## [Directions]
All lines below between the line with "ATOM 115 N N" and the line with "1 ? -23.115", including both, must be copied exactly, and the pictures must be omitted.

━━━ Records for the task ━━━

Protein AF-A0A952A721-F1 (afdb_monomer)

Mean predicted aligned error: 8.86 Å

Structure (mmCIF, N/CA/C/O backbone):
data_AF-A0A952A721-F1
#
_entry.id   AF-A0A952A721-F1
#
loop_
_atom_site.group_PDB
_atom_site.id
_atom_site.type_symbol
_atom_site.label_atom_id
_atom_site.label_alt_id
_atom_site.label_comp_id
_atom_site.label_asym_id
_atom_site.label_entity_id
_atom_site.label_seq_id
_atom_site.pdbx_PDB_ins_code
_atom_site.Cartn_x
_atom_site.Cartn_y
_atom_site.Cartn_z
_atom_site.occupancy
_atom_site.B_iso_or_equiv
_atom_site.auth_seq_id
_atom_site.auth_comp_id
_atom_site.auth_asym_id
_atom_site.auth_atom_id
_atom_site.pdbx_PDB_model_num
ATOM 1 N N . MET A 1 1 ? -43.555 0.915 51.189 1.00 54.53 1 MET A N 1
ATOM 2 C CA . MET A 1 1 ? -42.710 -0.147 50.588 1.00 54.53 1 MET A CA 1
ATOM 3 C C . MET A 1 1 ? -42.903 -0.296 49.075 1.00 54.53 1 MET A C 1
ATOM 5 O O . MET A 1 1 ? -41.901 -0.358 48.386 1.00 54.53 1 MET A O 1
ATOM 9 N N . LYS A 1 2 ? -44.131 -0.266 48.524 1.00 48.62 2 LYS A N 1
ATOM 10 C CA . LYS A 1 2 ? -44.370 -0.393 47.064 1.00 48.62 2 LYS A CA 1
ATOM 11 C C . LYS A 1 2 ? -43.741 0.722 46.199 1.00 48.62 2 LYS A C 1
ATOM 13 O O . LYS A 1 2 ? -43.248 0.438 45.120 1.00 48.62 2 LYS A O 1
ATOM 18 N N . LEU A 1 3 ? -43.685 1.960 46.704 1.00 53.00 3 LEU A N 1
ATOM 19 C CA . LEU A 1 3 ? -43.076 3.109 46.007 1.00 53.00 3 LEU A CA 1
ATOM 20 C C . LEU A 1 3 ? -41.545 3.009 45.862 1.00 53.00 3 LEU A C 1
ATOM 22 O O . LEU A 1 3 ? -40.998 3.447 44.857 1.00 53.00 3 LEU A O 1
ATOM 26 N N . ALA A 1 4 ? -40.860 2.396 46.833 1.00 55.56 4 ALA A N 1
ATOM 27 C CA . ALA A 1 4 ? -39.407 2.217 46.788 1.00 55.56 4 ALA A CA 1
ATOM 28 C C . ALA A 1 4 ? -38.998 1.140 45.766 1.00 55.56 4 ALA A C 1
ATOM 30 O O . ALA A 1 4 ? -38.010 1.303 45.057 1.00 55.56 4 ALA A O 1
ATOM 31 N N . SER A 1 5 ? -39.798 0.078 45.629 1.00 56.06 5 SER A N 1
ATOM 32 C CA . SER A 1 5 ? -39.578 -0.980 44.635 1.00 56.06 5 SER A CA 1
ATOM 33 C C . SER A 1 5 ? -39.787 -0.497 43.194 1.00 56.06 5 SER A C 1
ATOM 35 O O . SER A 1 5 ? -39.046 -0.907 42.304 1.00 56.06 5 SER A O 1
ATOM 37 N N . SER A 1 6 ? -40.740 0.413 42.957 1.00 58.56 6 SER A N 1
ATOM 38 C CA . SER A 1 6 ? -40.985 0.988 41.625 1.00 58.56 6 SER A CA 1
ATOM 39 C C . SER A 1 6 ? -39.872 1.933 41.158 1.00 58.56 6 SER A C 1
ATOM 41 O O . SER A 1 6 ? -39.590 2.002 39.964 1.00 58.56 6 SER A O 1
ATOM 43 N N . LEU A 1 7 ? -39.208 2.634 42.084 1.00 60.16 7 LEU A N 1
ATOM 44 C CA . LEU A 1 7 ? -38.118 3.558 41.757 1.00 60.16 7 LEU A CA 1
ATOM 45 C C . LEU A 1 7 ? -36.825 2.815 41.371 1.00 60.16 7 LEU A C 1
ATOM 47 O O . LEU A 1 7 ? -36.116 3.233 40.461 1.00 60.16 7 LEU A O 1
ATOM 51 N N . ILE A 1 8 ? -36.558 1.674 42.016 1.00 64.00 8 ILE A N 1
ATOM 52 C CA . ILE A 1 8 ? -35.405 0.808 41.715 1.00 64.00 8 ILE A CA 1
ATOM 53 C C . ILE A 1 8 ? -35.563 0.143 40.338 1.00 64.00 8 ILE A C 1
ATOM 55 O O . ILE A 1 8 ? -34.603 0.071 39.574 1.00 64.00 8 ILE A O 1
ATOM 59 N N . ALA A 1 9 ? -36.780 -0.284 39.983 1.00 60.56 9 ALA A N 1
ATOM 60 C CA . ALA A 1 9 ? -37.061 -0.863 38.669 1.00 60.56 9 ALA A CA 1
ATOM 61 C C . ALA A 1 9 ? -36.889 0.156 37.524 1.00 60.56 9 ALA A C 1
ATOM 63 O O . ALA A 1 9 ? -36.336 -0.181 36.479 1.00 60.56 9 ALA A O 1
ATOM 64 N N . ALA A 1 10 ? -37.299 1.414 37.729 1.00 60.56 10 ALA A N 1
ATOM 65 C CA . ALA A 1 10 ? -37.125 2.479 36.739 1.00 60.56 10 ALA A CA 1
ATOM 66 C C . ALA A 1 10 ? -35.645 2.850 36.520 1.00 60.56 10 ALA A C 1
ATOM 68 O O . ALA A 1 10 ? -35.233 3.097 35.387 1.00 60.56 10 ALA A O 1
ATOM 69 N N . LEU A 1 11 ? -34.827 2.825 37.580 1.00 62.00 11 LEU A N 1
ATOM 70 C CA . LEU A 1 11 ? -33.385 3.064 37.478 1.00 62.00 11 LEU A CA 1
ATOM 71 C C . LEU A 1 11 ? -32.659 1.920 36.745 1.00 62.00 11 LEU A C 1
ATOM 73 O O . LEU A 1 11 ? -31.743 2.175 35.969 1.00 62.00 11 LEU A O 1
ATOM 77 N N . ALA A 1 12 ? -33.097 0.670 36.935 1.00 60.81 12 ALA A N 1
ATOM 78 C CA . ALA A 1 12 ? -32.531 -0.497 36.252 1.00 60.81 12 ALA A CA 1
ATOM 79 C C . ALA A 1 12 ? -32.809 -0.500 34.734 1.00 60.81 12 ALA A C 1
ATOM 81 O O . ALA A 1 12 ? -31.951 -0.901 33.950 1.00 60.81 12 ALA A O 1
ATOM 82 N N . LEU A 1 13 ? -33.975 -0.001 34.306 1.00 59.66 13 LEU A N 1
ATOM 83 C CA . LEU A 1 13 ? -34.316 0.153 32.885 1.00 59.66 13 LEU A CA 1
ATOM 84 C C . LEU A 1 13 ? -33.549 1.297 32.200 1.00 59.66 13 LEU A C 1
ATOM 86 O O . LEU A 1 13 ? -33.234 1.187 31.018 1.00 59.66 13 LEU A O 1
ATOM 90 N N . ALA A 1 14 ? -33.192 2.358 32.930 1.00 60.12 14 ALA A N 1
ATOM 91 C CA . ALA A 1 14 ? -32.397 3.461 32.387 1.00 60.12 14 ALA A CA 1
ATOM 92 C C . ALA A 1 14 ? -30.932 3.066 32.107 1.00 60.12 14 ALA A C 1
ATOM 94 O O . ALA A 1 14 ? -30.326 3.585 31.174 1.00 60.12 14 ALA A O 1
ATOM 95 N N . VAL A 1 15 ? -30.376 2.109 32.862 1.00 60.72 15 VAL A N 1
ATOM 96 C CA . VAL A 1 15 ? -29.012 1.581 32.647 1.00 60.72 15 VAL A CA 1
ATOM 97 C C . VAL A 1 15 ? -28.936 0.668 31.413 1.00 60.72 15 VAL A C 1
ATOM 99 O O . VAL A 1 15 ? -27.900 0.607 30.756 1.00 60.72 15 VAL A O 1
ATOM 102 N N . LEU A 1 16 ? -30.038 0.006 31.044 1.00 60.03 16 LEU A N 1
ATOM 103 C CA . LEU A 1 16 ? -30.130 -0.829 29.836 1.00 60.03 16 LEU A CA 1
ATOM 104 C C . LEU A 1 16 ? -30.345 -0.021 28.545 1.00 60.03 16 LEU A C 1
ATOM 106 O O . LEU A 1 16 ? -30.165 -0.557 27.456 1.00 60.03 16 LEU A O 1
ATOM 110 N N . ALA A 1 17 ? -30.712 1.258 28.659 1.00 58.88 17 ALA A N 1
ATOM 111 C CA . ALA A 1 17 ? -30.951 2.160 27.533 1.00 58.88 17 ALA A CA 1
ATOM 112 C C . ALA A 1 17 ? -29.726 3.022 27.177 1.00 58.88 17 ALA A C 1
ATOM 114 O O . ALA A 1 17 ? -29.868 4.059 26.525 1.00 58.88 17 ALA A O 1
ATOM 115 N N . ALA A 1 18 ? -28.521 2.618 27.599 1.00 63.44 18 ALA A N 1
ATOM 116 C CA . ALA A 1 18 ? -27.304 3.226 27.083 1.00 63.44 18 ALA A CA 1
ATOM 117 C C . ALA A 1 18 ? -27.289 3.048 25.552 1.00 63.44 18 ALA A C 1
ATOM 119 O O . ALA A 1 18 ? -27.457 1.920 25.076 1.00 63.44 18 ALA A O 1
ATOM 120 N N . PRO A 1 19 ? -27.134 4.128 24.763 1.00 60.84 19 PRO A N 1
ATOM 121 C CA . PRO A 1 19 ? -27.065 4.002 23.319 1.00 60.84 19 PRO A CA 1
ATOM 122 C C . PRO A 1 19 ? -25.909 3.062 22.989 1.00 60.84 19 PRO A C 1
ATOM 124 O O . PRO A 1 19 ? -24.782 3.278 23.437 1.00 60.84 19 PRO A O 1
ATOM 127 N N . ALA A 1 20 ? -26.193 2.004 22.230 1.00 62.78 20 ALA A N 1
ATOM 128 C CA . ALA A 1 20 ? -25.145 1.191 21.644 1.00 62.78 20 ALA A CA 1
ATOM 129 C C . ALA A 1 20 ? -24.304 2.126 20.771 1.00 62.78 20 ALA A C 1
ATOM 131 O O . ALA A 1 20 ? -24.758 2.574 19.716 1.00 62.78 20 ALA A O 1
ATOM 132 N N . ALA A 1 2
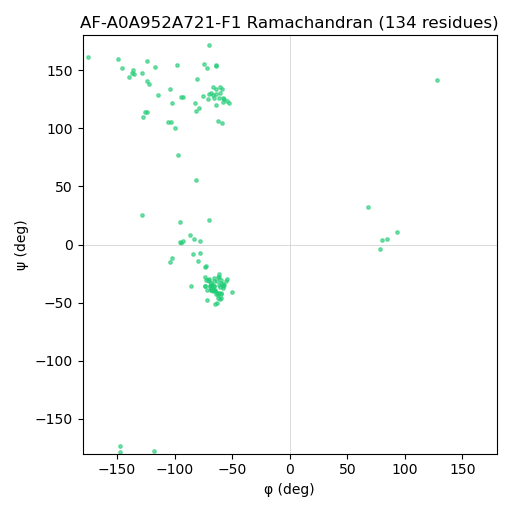1 ? -23.115 2.494 21.250 1.00 61.78 21 ALA A N 1
ATOM 133 C CA . ALA A 1 21 ? -22.177 3.271 20.466 1.00 61.78 21 ALA A CA 1
ATOM 134 C C . ALA A 1 21 ? -21.816 2.414 19.252 1.00 61.78 21 ALA A C 1
ATOM 136 O O . ALA A 1 21 ? -21.143 1.393 19.384 1.00 61.78 21 ALA A O 1
ATOM 137 N N . ALA A 1 22 ? -22.337 2.780 18.081 1.00 70.00 22 ALA A N 1
ATOM 138 C CA . ALA A 1 22 ? -21.939 2.136 16.845 1.00 70.00 22 ALA A CA 1
ATOM 139 C C . ALA A 1 22 ? -20.422 2.302 16.714 1.00 70.00 22 ALA A C 1
ATOM 141 O O . ALA A 1 22 ? -19.920 3.429 16.767 1.00 70.00 22 ALA A O 1
ATOM 142 N N . GLN A 1 23 ? -19.705 1.183 16.591 1.00 76.62 23 GLN A N 1
ATOM 143 C CA . GLN A 1 23 ? -18.262 1.191 16.386 1.00 76.62 23 GLN A CA 1
ATOM 144 C C . GLN A 1 23 ? -17.963 2.101 15.191 1.00 76.62 23 GLN A C 1
ATOM 146 O O . GLN A 1 23 ? -18.506 1.894 14.102 1.00 76.62 23 GLN A O 1
ATOM 151 N N . GLN A 1 24 ? -17.147 3.139 15.385 1.00 87.81 24 GLN A N 1
ATOM 152 C CA . GLN A 1 24 ? -16.747 3.976 14.260 1.00 87.81 24 GLN A CA 1
ATOM 153 C C . GLN A 1 24 ? -15.937 3.133 13.276 1.00 87.81 24 GLN A C 1
ATOM 155 O O . GLN A 1 24 ? -15.039 2.388 13.677 1.00 87.81 24 GLN A O 1
ATOM 160 N N . LYS A 1 25 ? -16.260 3.265 11.985 1.00 93.12 25 LYS A N 1
ATOM 161 C CA . LYS A 1 25 ? -15.491 2.628 10.919 1.00 93.12 25 LYS A CA 1
ATOM 162 C C . LYS A 1 25 ? -14.052 3.114 10.983 1.00 93.12 25 LYS A C 1
ATOM 164 O O . LYS A 1 25 ? -13.801 4.312 11.100 1.00 93.12 25 LYS A O 1
ATOM 169 N N . PHE A 1 26 ? -13.125 2.174 10.892 1.00 94.81 26 PHE A N 1
ATOM 170 C CA . PHE A 1 26 ? -11.701 2.435 10.809 1.00 94.81 26 PHE A CA 1
ATOM 171 C C . PHE A 1 26 ? -11.272 2.319 9.340 1.00 94.81 26 PHE A C 1
ATOM 173 O O . PHE A 1 26 ? -11.141 1.197 8.839 1.00 94.81 26 PHE A O 1
ATOM 180 N N . PRO A 1 27 ? -11.098 3.437 8.610 1.00 95.81 27 PRO A N 1
ATOM 181 C CA . PRO A 1 27 ? -10.787 3.367 7.194 1.00 95.81 27 PRO A CA 1
ATOM 182 C C . PRO A 1 27 ? -9.367 2.843 6.976 1.00 95.81 27 PRO A C 1
ATOM 184 O O . PRO A 1 27 ? -8.398 3.343 7.550 1.00 95.81 27 PRO A O 1
ATOM 187 N N . PHE A 1 28 ? -9.256 1.842 6.109 1.00 97.12 28 PHE A N 1
ATOM 188 C CA . PHE A 1 28 ? -8.000 1.277 5.644 1.00 97.12 28 PHE A CA 1
ATOM 189 C C . PHE A 1 28 ? -7.953 1.340 4.119 1.00 97.12 28 PHE A C 1
ATOM 191 O O . PHE A 1 28 ? -8.739 0.691 3.424 1.00 97.12 28 PHE A O 1
ATOM 198 N N . ARG A 1 29 ? -7.029 2.140 3.586 1.00 97.81 29 ARG A N 1
ATOM 199 C CA . ARG A 1 29 ? -6.908 2.364 2.143 1.00 97.81 29 ARG A CA 1
ATOM 200 C C . ARG A 1 29 ? -5.886 1.415 1.522 1.00 97.81 29 ARG A C 1
ATOM 202 O O . ARG A 1 29 ? -4.739 1.366 1.960 1.00 97.81 29 ARG A O 1
ATOM 209 N N . LEU A 1 30 ? -6.281 0.692 0.480 1.00 97.50 30 LEU A N 1
ATOM 210 C CA . LEU A 1 30 ? -5.360 -0.077 -0.359 1.00 97.50 30 LEU A CA 1
ATOM 211 C C . LEU A 1 30 ? -4.572 0.861 -1.280 1.00 97.50 30 LEU A C 1
ATOM 213 O O . LEU A 1 30 ? -5.056 1.933 -1.630 1.00 97.50 30 LEU A O 1
ATOM 217 N N . ASN A 1 31 ? -3.389 0.445 -1.728 1.00 95.00 31 ASN A N 1
ATOM 218 C CA . ASN A 1 31 ? -2.592 1.207 -2.694 1.00 95.00 31 ASN A CA 1
ATOM 219 C C . ASN A 1 31 ? -3.271 1.312 -4.070 1.00 95.00 31 ASN A C 1
ATOM 221 O O . ASN A 1 31 ? -3.042 2.277 -4.794 1.00 95.00 31 ASN A O 1
ATOM 225 N N . TRP A 1 32 ? -4.094 0.327 -4.438 1.00 95.00 32 TRP A N 1
ATOM 226 C CA . TRP A 1 32 ? -4.675 0.181 -5.773 1.00 95.00 32 TRP A CA 1
ATOM 227 C C . TRP A 1 32 ? -6.079 -0.446 -5.721 1.00 95.00 32 TRP A C 1
ATOM 229 O O . TRP A 1 32 ? -6.630 -0.653 -4.635 1.00 95.00 32 TRP A O 1
ATOM 239 N N . THR A 1 33 ? -6.648 -0.754 -6.889 1.00 94.88 33 THR A N 1
ATOM 240 C CA . THR A 1 33 ? -7.843 -1.602 -7.013 1.00 94.88 33 THR A CA 1
ATOM 241 C C . THR A 1 33 ? -7.547 -3.015 -6.522 1.00 94.88 33 THR A C 1
ATOM 243 O O . THR A 1 33 ? -6.402 -3.457 -6.575 1.00 94.88 33 THR A O 1
ATOM 246 N N . LEU A 1 34 ? -8.567 -3.738 -6.074 1.00 95.25 34 LEU A N 1
ATOM 247 C CA . LEU A 1 34 ? -8.448 -5.044 -5.440 1.00 95.25 34 LEU A CA 1
ATOM 248 C C . LEU A 1 34 ? -7.831 -6.094 -6.377 1.00 95.25 34 LEU A C 1
ATOM 250 O O . LEU A 1 34 ? -8.340 -6.357 -7.466 1.00 95.25 34 LEU A O 1
ATOM 254 N N . TYR A 1 35 ? -6.765 -6.752 -5.918 1.00 92.94 35 TYR A N 1
ATOM 255 C CA . TYR A 1 35 ? -6.226 -7.970 -6.531 1.00 92.94 35 TYR A CA 1
ATOM 256 C C . TYR A 1 35 ? -5.620 -8.904 -5.471 1.00 92.94 35 TYR A C 1
ATOM 258 O O . TYR A 1 35 ? -5.674 -8.636 -4.271 1.00 92.94 35 TYR A O 1
ATOM 266 N N . GLY A 1 36 ? -5.062 -10.039 -5.908 1.00 94.19 36 GLY A N 1
ATOM 267 C CA . GLY A 1 36 ? -4.655 -11.140 -5.024 1.00 94.19 36 GLY A CA 1
ATOM 268 C C . GLY A 1 36 ? -3.697 -10.766 -3.886 1.00 94.19 36 GLY A C 1
ATOM 269 O O . GLY A 1 36 ? -3.771 -11.365 -2.818 1.00 94.19 36 GLY A O 1
ATOM 270 N N . GLU A 1 37 ? -2.848 -9.753 -4.063 1.00 92.50 37 GLU A N 1
ATOM 271 C CA . GLU A 1 37 ? -1.924 -9.279 -3.020 1.00 92.50 37 GLU A CA 1
ATOM 272 C C . GLU A 1 37 ? -2.649 -8.734 -1.784 1.00 92.50 37 GLU A C 1
ATOM 274 O O . GLU A 1 37 ? -2.136 -8.826 -0
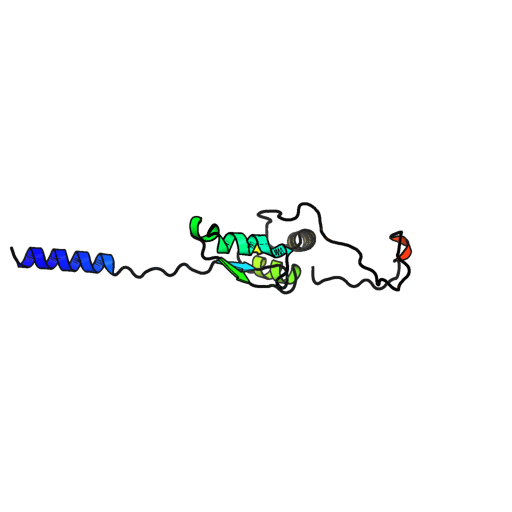.672 1.00 92.50 37 GLU A O 1
ATOM 279 N N . HIS A 1 38 ? -3.866 -8.211 -1.952 1.00 96.12 38 HIS A N 1
ATOM 280 C CA . HIS A 1 38 ? -4.646 -7.638 -0.856 1.00 96.12 38 HIS A CA 1
ATOM 281 C C . HIS A 1 38 ? -5.426 -8.683 -0.058 1.00 96.12 38 HIS A C 1
ATOM 283 O O . HIS A 1 38 ? -5.982 -8.351 0.990 1.00 96.12 38 HIS A O 1
ATOM 289 N N . ALA A 1 39 ? -5.465 -9.939 -0.518 1.00 96.81 39 ALA A N 1
ATOM 290 C CA . ALA A 1 39 ? -6.236 -11.008 0.113 1.00 96.81 39 ALA A CA 1
ATOM 291 C C . ALA A 1 39 ? -6.008 -11.137 1.634 1.00 96.81 39 ALA A C 1
ATOM 293 O O . ALA A 1 39 ? -7.001 -11.292 2.348 1.00 96.81 39 ALA A O 1
ATOM 294 N N . PRO A 1 40 ? -4.778 -11.011 2.181 1.00 95.88 40 PRO A N 1
ATOM 295 C CA . PRO A 1 40 ? -4.561 -11.114 3.624 1.00 95.88 40 PRO A CA 1
ATOM 296 C C . PRO A 1 40 ? -5.378 -10.117 4.461 1.00 95.88 40 PRO A C 1
ATOM 298 O O . PRO A 1 40 ? -5.845 -10.482 5.538 1.00 95.88 40 PRO A O 1
ATOM 301 N N . PHE A 1 41 ? -5.611 -8.893 3.969 1.00 96.88 41 PHE A N 1
ATOM 302 C CA . PHE A 1 41 ? -6.394 -7.879 4.689 1.00 96.88 41 PHE A CA 1
ATOM 303 C C . PHE A 1 41 ? -7.874 -8.271 4.791 1.00 96.88 41 PHE A C 1
ATOM 305 O O . PHE A 1 41 ? -8.503 -8.118 5.837 1.00 96.88 41 PHE A O 1
ATOM 312 N N . PHE A 1 42 ? -8.423 -8.847 3.721 1.00 97.56 42 PHE A N 1
ATOM 313 C CA . PHE A 1 42 ? -9.797 -9.350 3.709 1.00 97.56 42 PHE A CA 1
ATOM 314 C C . PHE A 1 42 ? -9.933 -10.622 4.543 1.00 97.56 42 PHE A C 1
ATOM 316 O O . PHE A 1 42 ? -10.883 -10.743 5.307 1.00 97.56 42 PHE A O 1
ATOM 323 N N . VAL A 1 43 ? -8.948 -11.526 4.492 1.00 98.00 43 VAL A N 1
ATOM 324 C CA . VAL A 1 43 ? -8.922 -12.719 5.350 1.00 98.00 43 VAL A CA 1
ATOM 325 C C . VAL A 1 43 ? -8.905 -12.332 6.830 1.00 98.00 43 VAL A C 1
ATOM 327 O O . VAL A 1 43 ? -9.628 -12.942 7.612 1.00 98.00 43 VAL A O 1
ATOM 330 N N . ALA A 1 44 ? -8.131 -11.315 7.227 1.00 97.62 44 ALA A N 1
ATOM 331 C CA . ALA A 1 44 ? -8.119 -10.826 8.608 1.00 97.62 44 ALA A CA 1
ATOM 332 C C . ALA A 1 44 ? -9.490 -10.283 9.046 1.00 97.62 44 ALA A C 1
ATOM 334 O O . ALA A 1 44 ? -9.952 -10.580 10.148 1.00 97.62 44 ALA A O 1
ATOM 335 N N . ARG A 1 45 ? -10.175 -9.543 8.164 1.00 96.69 45 ARG A N 1
ATOM 336 C CA . ARG A 1 45 ? -11.547 -9.073 8.399 1.00 96.69 45 ARG A CA 1
ATOM 337 C C . ARG A 1 45 ? -12.529 -10.233 8.537 1.00 96.69 45 ARG A C 1
ATOM 339 O O . ARG A 1 45 ? -13.295 -10.270 9.497 1.00 96.69 45 ARG A O 1
ATOM 346 N N . ASP A 1 46 ? -12.499 -11.170 7.597 1.00 97.38 46 ASP A N 1
ATOM 347 C CA . ASP A 1 46 ? -13.468 -12.265 7.507 1.00 97.38 46 ASP A CA 1
ATOM 348 C C . ASP A 1 46 ? -13.276 -13.290 8.636 1.00 97.38 46 ASP A C 1
ATOM 350 O O . ASP A 1 46 ? -14.249 -13.861 9.123 1.00 97.38 46 ASP A O 1
ATOM 354 N N . LYS A 1 47 ? -12.037 -13.469 9.117 1.00 98.25 47 LYS A N 1
ATOM 355 C CA . LYS A 1 47 ? -11.728 -14.262 10.317 1.00 98.25 47 LYS A CA 1
ATOM 356 C C . LYS A 1 47 ? -12.020 -13.541 11.633 1.00 98.25 47 LYS A C 1
ATOM 358 O O . LYS A 1 47 ? -11.946 -14.172 12.677 1.00 98.25 47 LYS A O 1
ATOM 363 N N . GLY A 1 48 ? -12.364 -12.254 11.596 1.00 97.44 48 GLY A N 1
ATOM 364 C CA . GLY A 1 48 ? -12.717 -11.484 12.785 1.00 97.44 48 GLY A CA 1
ATOM 365 C C . GLY A 1 48 ? -11.536 -10.892 13.555 1.00 97.44 48 GLY A C 1
ATOM 366 O O . GLY A 1 48 ? -11.783 -10.238 14.561 1.00 97.44 48 GLY A O 1
ATOM 367 N N . PHE A 1 49 ? -10.294 -11.008 13.073 1.00 98.31 49 PHE A N 1
ATOM 368 C CA . PHE A 1 49 ? -9.103 -10.519 13.786 1.00 98.31 49 PHE A CA 1
ATOM 369 C C . PHE A 1 49 ? -9.172 -9.020 14.098 1.00 98.31 49 PHE A C 1
ATOM 371 O O . PHE A 1 49 ? -8.802 -8.592 15.182 1.00 98.31 49 PHE A O 1
ATOM 378 N N . TYR A 1 50 ? -9.719 -8.204 13.191 1.00 97.19 50 TYR A N 1
ATOM 379 C CA . TYR A 1 50 ? -9.939 -6.786 13.492 1.00 97.19 50 TYR A CA 1
ATOM 380 C C . TYR A 1 50 ? -10.963 -6.578 14.612 1.00 97.19 50 TYR A C 1
ATOM 382 O O . TYR A 1 50 ? -10.763 -5.723 15.467 1.00 97.19 50 TYR A O 1
ATOM 390 N N . LYS A 1 51 ? -12.039 -7.373 14.641 1.00 95.94 51 LYS A N 1
ATOM 391 C CA . LYS A 1 51 ? -13.080 -7.270 15.673 1.00 95.94 51 LYS A CA 1
ATOM 392 C C . LYS A 1 51 ? -12.577 -7.729 17.040 1.00 95.94 51 LYS A C 1
ATOM 394 O O . LYS A 1 51 ? -12.976 -7.136 18.035 1.00 95.94 51 LYS A O 1
ATOM 399 N N . GLU A 1 52 ? -11.720 -8.748 17.080 1.00 97.31 52 GLU A N 1
ATOM 400 C CA . GLU A 1 52 ? -11.044 -9.209 18.302 1.00 97.31 52 GLU A CA 1
ATOM 401 C C . GLU A 1 52 ? -10.217 -8.082 18.943 1.00 97.31 52 GLU A C 1
ATOM 403 O O . GLU A 1 52 ? -10.231 -7.930 20.160 1.00 97.31 52 GLU A O 1
ATOM 408 N N . GLU A 1 53 ? -9.611 -7.223 18.120 1.00 95.81 53 GLU A N 1
ATOM 409 C CA . GLU A 1 53 ? -8.881 -6.018 18.543 1.00 95.81 53 GLU A CA 1
ATOM 410 C C . GLU A 1 53 ? -9.779 -4.773 18.705 1.00 95.81 53 GLU A C 1
ATOM 412 O O . GLU A 1 53 ? -9.292 -3.654 18.873 1.00 95.81 53 GLU A O 1
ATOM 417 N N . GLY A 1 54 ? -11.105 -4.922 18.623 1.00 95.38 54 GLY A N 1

━━━

## [Solution]
ATOM 115 N N . ALA A 1 18 ? -28.521 2.618 27.599 1.00 63.44 18 ALA A N 1
ATOM 116 C CA . ALA A 1 18 ? -27.304 3.226 27.083 1.00 63.44 18 ALA A CA 1
ATOM 117 C C . ALA A 1 18 ? -27.289 3.048 25.552 1.00 63.44 18 ALA A C 1
ATOM 119 O O . ALA A 1 18 ? -27.457 1.920 25.076 1.00 63.44 18 ALA A O 1
ATOM 120 N N . PRO A 1 19 ? -27.134 4.128 24.763 1.00 60.84 19 PRO A N 1
ATOM 121 C CA . PRO A 1 19 ? -27.065 4.002 23.319 1.00 60.84 19 PRO A CA 1
ATOM 122 C C . PRO A 1 19 ? -25.909 3.062 22.989 1.00 60.84 19 PRO A C 1
ATOM 124 O O . PRO A 1 19 ? -24.782 3.278 23.437 1.00 60.84 19 PRO A O 1
ATOM 127 N N . ALA A 1 20 ? -26.193 2.004 22.230 1.00 62.78 20 ALA A N 1
ATOM 128 C CA . ALA A 1 20 ? -25.145 1.191 21.644 1.00 62.78 20 ALA A CA 1
ATOM 129 C C . ALA A 1 20 ? -24.304 2.126 20.771 1.00 62.78 20 ALA A C 1
ATOM 131 O O . ALA A 1 20 ? -24.758 2.574 19.716 1.00 62.78 20 ALA A O 1
ATOM 132 N N . ALA A 1 2
1 ? -23.115 2.494 21.250 1.00 61.78 21 ALA A N 1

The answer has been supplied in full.